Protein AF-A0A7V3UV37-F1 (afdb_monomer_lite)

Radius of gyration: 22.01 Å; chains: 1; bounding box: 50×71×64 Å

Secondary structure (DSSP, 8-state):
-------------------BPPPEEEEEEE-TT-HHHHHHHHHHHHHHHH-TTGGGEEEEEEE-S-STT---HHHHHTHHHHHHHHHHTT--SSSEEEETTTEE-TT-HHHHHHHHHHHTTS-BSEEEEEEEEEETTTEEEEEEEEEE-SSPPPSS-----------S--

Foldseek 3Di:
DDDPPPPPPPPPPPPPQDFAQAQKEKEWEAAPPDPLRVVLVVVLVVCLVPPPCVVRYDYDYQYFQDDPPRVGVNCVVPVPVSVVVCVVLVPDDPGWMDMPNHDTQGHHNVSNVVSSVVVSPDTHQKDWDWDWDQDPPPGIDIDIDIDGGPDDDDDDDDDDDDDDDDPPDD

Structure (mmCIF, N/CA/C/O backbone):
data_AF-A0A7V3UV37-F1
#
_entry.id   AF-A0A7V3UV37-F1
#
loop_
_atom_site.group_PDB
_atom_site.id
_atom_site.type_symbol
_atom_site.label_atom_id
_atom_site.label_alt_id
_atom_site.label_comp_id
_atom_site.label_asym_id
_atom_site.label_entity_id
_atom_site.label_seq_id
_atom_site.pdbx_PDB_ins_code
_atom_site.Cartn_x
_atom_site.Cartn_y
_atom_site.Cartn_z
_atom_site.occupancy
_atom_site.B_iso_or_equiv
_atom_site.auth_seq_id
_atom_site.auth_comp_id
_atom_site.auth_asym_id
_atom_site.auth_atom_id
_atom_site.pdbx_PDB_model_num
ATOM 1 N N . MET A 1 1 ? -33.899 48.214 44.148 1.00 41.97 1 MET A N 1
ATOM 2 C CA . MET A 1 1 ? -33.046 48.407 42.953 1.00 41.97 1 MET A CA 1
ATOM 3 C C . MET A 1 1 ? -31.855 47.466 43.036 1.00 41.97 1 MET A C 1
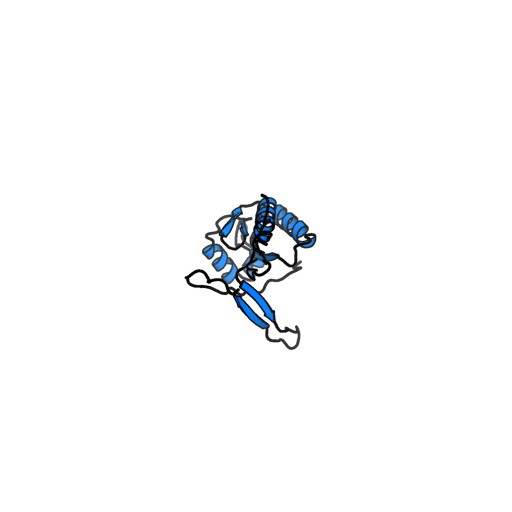
ATOM 5 O O . MET A 1 1 ? -31.139 47.581 44.012 1.00 41.97 1 MET A O 1
ATOM 9 N N . LYS A 1 2 ? -31.639 46.650 41.986 1.00 46.88 2 LYS A N 1
ATOM 10 C CA . LYS A 1 2 ? -30.331 46.142 41.503 1.00 46.88 2 LYS A CA 1
ATOM 11 C C . LYS A 1 2 ? -29.563 45.198 42.459 1.00 46.88 2 LYS A C 1
ATOM 13 O O . LYS A 1 2 ? -29.203 45.604 43.543 1.00 46.88 2 LYS A O 1
ATOM 18 N N . LYS A 1 3 ? -29.164 43.969 42.137 1.00 47.91 3 LYS A N 1
ATOM 19 C CA . LYS A 1 3 ? -29.140 43.140 40.923 1.00 47.91 3 LYS A CA 1
ATOM 20 C C . LYS A 1 3 ? -28.900 41.709 41.444 1.00 47.91 3 LYS A C 1
ATOM 22 O O . LYS A 1 3 ? -27.825 41.452 41.975 1.00 47.91 3 LYS A O 1
ATOM 27 N N . PHE A 1 4 ? -29.865 40.798 41.310 1.00 53.62 4 PHE A N 1
ATOM 28 C CA . PHE A 1 4 ? -29.581 39.363 41.409 1.00 53.62 4 PHE A CA 1
ATOM 29 C C . PHE A 1 4 ? -28.846 38.984 40.123 1.00 53.62 4 PHE A C 1
ATOM 31 O O . PHE A 1 4 ? -29.457 38.832 39.067 1.00 53.62 4 PHE A O 1
ATOM 38 N N . LEU A 1 5 ? -27.515 38.977 40.182 1.00 51.91 5 LEU A N 1
ATOM 39 C CA . LEU A 1 5 ? -26.667 38.586 39.066 1.00 51.91 5 LEU A CA 1
ATOM 40 C C . LEU A 1 5 ? -26.625 37.054 39.041 1.00 51.91 5 LEU A C 1
ATOM 42 O O . LEU A 1 5 ? -25.763 36.435 39.658 1.00 51.91 5 LEU A O 1
ATOM 46 N N . SER A 1 6 ? -27.620 36.452 38.386 1.00 55.28 6 SER A N 1
ATOM 47 C CA . SER A 1 6 ? -27.648 35.022 38.088 1.00 55.28 6 SER A CA 1
ATOM 48 C C . SER A 1 6 ? -26.422 34.654 37.258 1.00 55.28 6 SER A C 1
ATOM 50 O O . SER A 1 6 ? -26.347 34.950 36.066 1.00 55.28 6 SER A O 1
ATOM 52 N N . LEU A 1 7 ? -25.448 34.019 37.903 1.00 53.84 7 LEU A N 1
ATOM 53 C CA . LEU A 1 7 ? -24.297 33.409 37.258 1.00 53.84 7 LEU A CA 1
ATOM 54 C C . LEU A 1 7 ? -24.776 32.106 36.596 1.00 53.84 7 LEU A C 1
ATOM 56 O O . LEU A 1 7 ? -24.811 31.054 37.231 1.00 53.84 7 LEU A O 1
ATOM 60 N N . LEU A 1 8 ? -25.219 32.183 35.336 1.00 58.41 8 LEU A N 1
ATOM 61 C CA . LEU A 1 8 ? -25.441 30.995 34.510 1.00 58.41 8 LEU A CA 1
ATOM 62 C C . LEU A 1 8 ? -24.076 30.355 34.221 1.00 58.41 8 LEU A C 1
ATOM 64 O O . LEU A 1 8 ? -23.351 30.777 33.321 1.00 58.41 8 LEU A O 1
ATOM 68 N N . LEU A 1 9 ? -23.720 29.339 35.003 1.00 58.28 9 LEU A N 1
ATOM 69 C CA . LEU A 1 9 ? -22.637 28.418 34.685 1.00 58.28 9 LEU A CA 1
ATOM 70 C C . LEU A 1 9 ? -23.114 27.536 33.522 1.00 58.28 9 LEU A C 1
ATOM 72 O O . LEU A 1 9 ? -23.814 26.546 33.726 1.00 58.28 9 LEU A O 1
ATOM 76 N N . ILE A 1 10 ? -22.788 27.931 32.290 1.00 63.50 10 ILE A N 1
ATOM 77 C CA . ILE A 1 10 ? -22.971 27.088 31.105 1.00 63.50 10 ILE A CA 1
ATOM 78 C C . ILE A 1 10 ? -21.968 25.940 31.237 1.00 63.50 10 ILE A C 1
ATOM 80 O O . ILE A 1 10 ? -20.794 26.076 30.898 1.00 63.50 10 ILE A O 1
ATOM 84 N N . LEU A 1 11 ? -22.420 24.824 31.804 1.00 57.44 11 LEU A N 1
ATOM 85 C CA . LEU A 1 11 ? -21.675 23.576 31.819 1.00 57.44 11 LEU A CA 1
ATOM 86 C C . LEU A 1 11 ? -21.727 23.014 30.395 1.00 57.44 11 LEU A C 1
ATOM 88 O O . LEU A 1 11 ? -22.682 22.339 30.014 1.00 57.44 11 LEU A O 1
ATOM 92 N N . SER A 1 12 ? -20.736 23.365 29.579 1.00 61.12 12 SER A N 1
ATOM 93 C CA . SER A 1 12 ? -20.529 22.765 28.265 1.00 61.12 12 SER A CA 1
ATOM 94 C C . SER A 1 12 ? -20.352 21.262 28.466 1.00 61.12 12 SER A C 1
ATOM 96 O O . SER A 1 12 ? -19.311 20.813 28.946 1.00 61.12 12 SER A O 1
ATOM 98 N N . ILE A 1 13 ? -21.381 20.475 28.154 1.00 61.62 13 ILE A N 1
ATOM 99 C CA . ILE A 1 13 ? -21.269 19.020 28.100 1.00 61.62 13 ILE A CA 1
ATOM 100 C C . ILE A 1 13 ? -20.374 18.726 26.896 1.00 61.62 13 ILE A C 1
ATOM 102 O O . ILE A 1 13 ? -20.835 18.696 25.757 1.00 61.62 13 ILE A O 1
ATOM 106 N N . TYR A 1 14 ? -19.073 18.578 27.136 1.00 57.62 14 TYR A N 1
ATOM 107 C CA . TYR A 1 14 ? -18.158 18.035 26.144 1.00 57.62 14 TYR A CA 1
ATOM 108 C C . TYR A 1 14 ? -18.505 16.556 25.990 1.00 57.62 14 TYR A C 1
ATOM 110 O O . TYR A 1 14 ? -18.075 15.717 26.778 1.00 57.62 14 TYR A O 1
ATOM 118 N N . SER A 1 15 ? -19.329 16.230 24.997 1.00 57.22 15 SER A N 1
ATOM 119 C CA . SER A 1 15 ? -19.473 14.857 24.534 1.00 57.22 15 SER A CA 1
ATOM 120 C C . SER A 1 15 ? -18.129 14.433 23.947 1.00 57.22 15 SER A C 1
ATOM 122 O O . SER A 1 15 ? -17.803 14.782 22.812 1.00 57.22 15 SER A O 1
ATOM 124 N N . THR A 1 16 ? -17.312 13.727 24.727 1.00 52.56 16 THR A N 1
ATOM 125 C CA . THR A 1 16 ? -16.105 13.083 24.211 1.00 52.56 16 THR A CA 1
ATOM 126 C C . THR A 1 16 ? -16.552 11.945 23.302 1.00 52.56 16 THR A C 1
ATOM 128 O O . THR A 1 16 ? -16.891 10.862 23.778 1.00 52.56 16 THR A O 1
ATOM 131 N N . SER A 1 17 ? -16.606 12.185 21.991 1.00 60.72 17 SER A N 1
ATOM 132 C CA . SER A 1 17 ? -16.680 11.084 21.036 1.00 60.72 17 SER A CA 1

— Your objective —
Out of the records above, return only the lines from the one with "ATOM 3 C C ." through the one with "ATOM 22 O O", exactly, and none of the pictures.

— Problem solution —
ATOM 3 C C . MET A 1 1 ? -31.855 47.466 43.036 1.00 41.97 1 MET A C 1
ATOM 5 O O . MET A 1 1 ? -31.139 47.581 44.012 1.00 41.97 1 MET A O 1
ATOM 9 N N . LYS A 1 2 ? -31.639 46.650 41.986 1.00 46.88 2 LYS A N 1
ATOM 10 C CA . LYS A 1 2 ? -30.331 46.142 41.503 1.00 46.88 2 LYS A CA 1
ATOM 11 C C . LYS A 1 2 ? -29.563 45.198 42.459 1.00 46.88 2 LYS A C 1
ATOM 13 O O . LYS A 1 2 ? -29.203 45.604 43.543 1.00 46.88 2 LYS A O 1
ATOM 18 N N . LYS A 1 3 ? -29.164 43.969 42.137 1.00 47.91 3 LYS A N 1
ATOM 19 C CA . LYS A 1 3 ? -29.140 43.140 40.923 1.00 47.91 3 LYS A CA 1
ATOM 20 C C . LYS A 1 3 ? -28.900 41.709 41.444 1.00 47.91 3 LYS A C 1
ATOM 22 O O . LYS A 1 3 ? -27.825 41.452 41.975 1.00 47.91 3 LYS A O 1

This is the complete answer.